→ **Directions**
Copy exactly, please, each line of the data below until the line that contains "ATOM 3 C C ." has been copied, beginning at the top.

[Dataset items]
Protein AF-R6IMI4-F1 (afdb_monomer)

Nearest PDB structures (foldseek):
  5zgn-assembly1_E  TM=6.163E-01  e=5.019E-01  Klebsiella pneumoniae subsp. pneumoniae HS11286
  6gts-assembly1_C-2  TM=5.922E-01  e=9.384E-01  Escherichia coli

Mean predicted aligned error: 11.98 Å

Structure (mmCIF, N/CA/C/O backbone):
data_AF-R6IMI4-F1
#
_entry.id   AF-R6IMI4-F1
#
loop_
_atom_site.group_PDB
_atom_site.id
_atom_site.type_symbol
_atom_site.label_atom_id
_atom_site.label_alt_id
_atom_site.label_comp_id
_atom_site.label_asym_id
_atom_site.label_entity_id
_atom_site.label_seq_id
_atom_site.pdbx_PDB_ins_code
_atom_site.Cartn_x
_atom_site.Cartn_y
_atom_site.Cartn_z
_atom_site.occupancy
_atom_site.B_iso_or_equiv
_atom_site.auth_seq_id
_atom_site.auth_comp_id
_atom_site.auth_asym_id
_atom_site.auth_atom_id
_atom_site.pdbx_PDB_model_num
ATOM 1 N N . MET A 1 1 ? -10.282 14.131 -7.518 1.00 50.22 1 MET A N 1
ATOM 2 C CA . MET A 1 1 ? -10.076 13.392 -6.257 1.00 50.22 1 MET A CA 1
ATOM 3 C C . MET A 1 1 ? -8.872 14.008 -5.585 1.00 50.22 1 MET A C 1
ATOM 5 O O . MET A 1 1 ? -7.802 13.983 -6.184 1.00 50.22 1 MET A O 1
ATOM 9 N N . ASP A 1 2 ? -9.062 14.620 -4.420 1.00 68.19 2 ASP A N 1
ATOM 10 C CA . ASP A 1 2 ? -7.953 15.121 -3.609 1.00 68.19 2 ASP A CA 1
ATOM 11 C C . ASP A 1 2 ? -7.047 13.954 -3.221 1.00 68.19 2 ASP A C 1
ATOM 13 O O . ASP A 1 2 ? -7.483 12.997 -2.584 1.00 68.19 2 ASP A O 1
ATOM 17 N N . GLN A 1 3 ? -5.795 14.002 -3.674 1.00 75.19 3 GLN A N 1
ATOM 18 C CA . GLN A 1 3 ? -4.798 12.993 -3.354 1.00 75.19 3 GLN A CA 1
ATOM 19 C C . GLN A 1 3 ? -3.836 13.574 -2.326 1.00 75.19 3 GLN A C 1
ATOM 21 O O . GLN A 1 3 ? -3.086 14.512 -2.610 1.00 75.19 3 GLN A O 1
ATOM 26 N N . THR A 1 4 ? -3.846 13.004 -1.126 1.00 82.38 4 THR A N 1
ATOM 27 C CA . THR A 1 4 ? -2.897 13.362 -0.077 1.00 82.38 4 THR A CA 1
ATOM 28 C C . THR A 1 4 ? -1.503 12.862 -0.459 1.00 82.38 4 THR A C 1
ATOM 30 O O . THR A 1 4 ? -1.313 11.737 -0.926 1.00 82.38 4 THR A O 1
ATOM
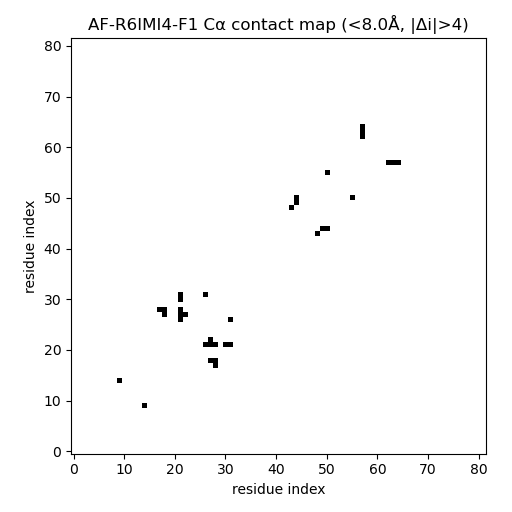 33 N N . ARG A 1 5 ? -0.495 13.729 -0.313 1.00 85.44 5 ARG A N 1
ATOM 34 C CA . ARG A 1 5 ? 0.907 13.370 -0.555 1.00 85.44 5 ARG A CA 1
ATOM 35 C C . ARG A 1 5 ? 1.521 12.931 0.762 1.00 85.44 5 ARG A C 1
ATOM 37 O O . ARG A 1 5 ? 1.511 13.695 1.721 1.00 85.44 5 ARG A O 1
ATOM 44 N N . PHE A 1 6 ? 2.110 11.741 0.785 1.00 83.12 6 PHE A N 1
ATOM 45 C CA . PHE A 1 6 ? 2.883 11.273 1.928 1.00 83.12 6 PHE A CA 1
ATOM 46 C C . PHE A 1 6 ? 4.313 10.948 1.490 1.00 83.12 6 PHE A C 1
ATOM 48 O O . PHE A 1 6 ? 4.541 10.425 0.399 1.00 83.12 6 PHE A O 1
ATOM 55 N N . THR A 1 7 ? 5.285 11.299 2.332 1.00 88.19 7 THR A N 1
ATOM 56 C CA . THR A 1 7 ? 6.691 10.933 2.128 1.00 88.19 7 THR A CA 1
ATOM 57 C C . THR A 1 7 ? 7.074 9.870 3.145 1.00 88.19 7 THR A C 1
ATOM 59 O O . THR A 1 7 ? 6.730 9.975 4.320 1.00 88.19 7 THR A O 1
ATOM 62 N N . LEU A 1 8 ? 7.776 8.832 2.692 1.00 89.94 8 LEU A N 1
ATOM 63 C CA . LEU A 1 8 ? 8.190 7.710 3.527 1.00 89.94 8 LEU A CA 1
ATOM 64 C C . LEU A 1 8 ? 9.712 7.601 3.531 1.00 89.94 8 LEU A C 1
ATOM 66 O O . LEU A 1 8 ? 10.341 7.539 2.474 1.00 89.94 8 LEU A O 1
ATOM 70 N N . ARG A 1 9 ? 10.309 7.541 4.723 1.00 94.38 9 ARG A N 1
ATOM 71 C CA . ARG A 1 9 ? 11.732 7.230 4.888 1.00 94.38 9 ARG A CA 1
ATOM 72 C C . ARG A 1 9 ? 11.882 5.731 5.118 1.00 94.38 9 ARG A C 1
ATOM 74 O O . ARG A 1 9 ? 11.410 5.220 6.127 1.00 94.38 9 ARG A O 1
ATOM 81 N N . ILE A 1 10 ? 12.547 5.039 4.195 1.00 94.00 10 ILE A N 1
ATOM 82 C CA . ILE A 1 10 ? 12.835 3.603 4.298 1.00 94.00 10 ILE A CA 1
ATOM 83 C C . ILE A 1 10 ? 14.296 3.309 3.996 1.00 94.00 10 ILE A C 1
ATOM 85 O O . ILE A 1 10 ? 14.961 4.040 3.261 1.00 94.00 10 ILE A O 1
ATOM 89 N N . HIS A 1 11 ? 14.780 2.191 4.531 1.00 97.56 11 HIS A N 1
ATOM 90 C CA . HIS A 1 11 ? 16.117 1.702 4.237 1.00 97.56 11 HIS A CA 1
ATOM 91 C C . HIS A 1 11 ? 16.272 1.417 2.725 1.00 97.56 11 HIS A C 1
ATOM 93 O O . HIS A 1 11 ? 15.396 0.781 2.127 1.00 97.56 11 HIS A O 1
ATOM 99 N N . PRO A 1 12 ? 17.387 1.808 2.082 1.00 96.31 12 PRO A N 1
ATOM 100 C CA . PRO A 1 12 ? 17.553 1.704 0.628 1.00 96.31 12 PRO A CA 1
ATOM 101 C C . PRO A 1 12 ? 17.454 0.268 0.094 1.00 96.31 12 PRO A C 1
ATOM 103 O O . PRO A 1 12 ? 17.001 0.055 -1.031 1.00 96.31 12 PRO A O 1
ATOM 106 N N . LEU A 1 13 ? 17.821 -0.736 0.897 1.00 97.25 13 LEU A N 1
ATOM 107 C CA . LEU A 1 13 ? 17.649 -2.144 0.519 1.00 97.25 13 LEU A CA 1
ATOM 108 C C . LEU A 1 13 ? 16.169 -2.534 0.367 1.00 97.25 13 LEU A C 1
ATOM 110 O O . LEU A 1 13 ? 15.830 -3.296 -0.534 1.00 97.25 13 LEU A O 1
ATOM 114 N N . ILE A 1 14 ? 15.288 -1.989 1.211 1.00 96.81 14 ILE A N 1
ATOM 115 C CA . ILE A 1 14 ? 13.842 -2.233 1.133 1.00 96.81 14 ILE A CA 1
ATOM 116 C C . ILE A 1 14 ? 13.296 -1.622 -0.157 1.00 96.81 14 ILE A C 1
ATOM 118 O O . ILE A 1 14 ? 12.578 -2.293 -0.889 1.00 96.81 14 ILE A O 1
ATOM 122 N N . MET A 1 15 ? 13.726 -0.401 -0.498 1.00 96.00 15 MET A N 1
ATOM 123 C CA . MET A 1 15 ? 13.347 0.249 -1.756 1.00 96.00 15 MET A CA 1
ATOM 124 C C . MET A 1 15 ? 13.750 -0.581 -2.983 1.00 96.00 15 MET A C 1
ATOM 126 O O . MET A 1 15 ? 12.983 -0.689 -3.937 1.00 96.00 15 MET A O 1
ATOM 130 N N . LYS A 1 16 ? 14.935 -1.205 -2.966 1.00 97.56 16 LYS A N 1
ATOM 131 C CA . LYS A 1 16 ? 15.369 -2.102 -4.050 1.00 97.56 16 LYS A CA 1
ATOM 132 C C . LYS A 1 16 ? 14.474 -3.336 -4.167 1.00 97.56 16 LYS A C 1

→ **Completed task**
Protein AF-R6IMI4-F1 (afdb_monomer)

Nearest PDB structures (foldseek):
  5zgn-assembly1_E  TM=6.163E-01  e=5.019E-01  Klebsiella pneumoniae subsp. pneumoniae HS11286
  6gts-assembly1_C-2  TM=5.922E-01  e=9.384E-01  Escherichia coli

Mean predicted aligned error: 11.98 Å

Structure (mmCIF, N/CA/C/O backbone):
data_AF-R6IMI4-F1
#
_entry.id   AF-R6IMI4-F1
#
loop_
_atom_site.group_PDB
_atom_site.id
_atom_site.type_symbol
_atom_site.label_atom_id
_atom_site.label_alt_id
_atom_site.label_comp_id
_atom_site.label_asym_id
_atom_site.label_entity_id
_atom_site.label_seq_id
_atom_site.pdbx_PDB_ins_code
_atom_site.Cartn_x
_atom_site.Cartn_y
_atom_site.Cartn_z
_atom_site.occupancy
_atom_site.B_iso_or_equiv
_atom_site.auth_seq_id
_atom_site.auth_comp_id
_atom_site.auth_asym_id
_atom_site.auth_atom_id
_atom_site.pdbx_PDB_model_num
ATOM 1 N N . MET A 1 1 ? -10.282 14.131 -7.518 1.00 50.22 1 MET A N 1
ATOM 2 C CA . MET A 1 1 ? -10.076 13.392 -6.257 1.00 50.22 1 MET A CA 1
ATOM 3 C C . MET A 1 1 ? -8.872 14.008 -5.585 1.00 50.22 1 MET A C 1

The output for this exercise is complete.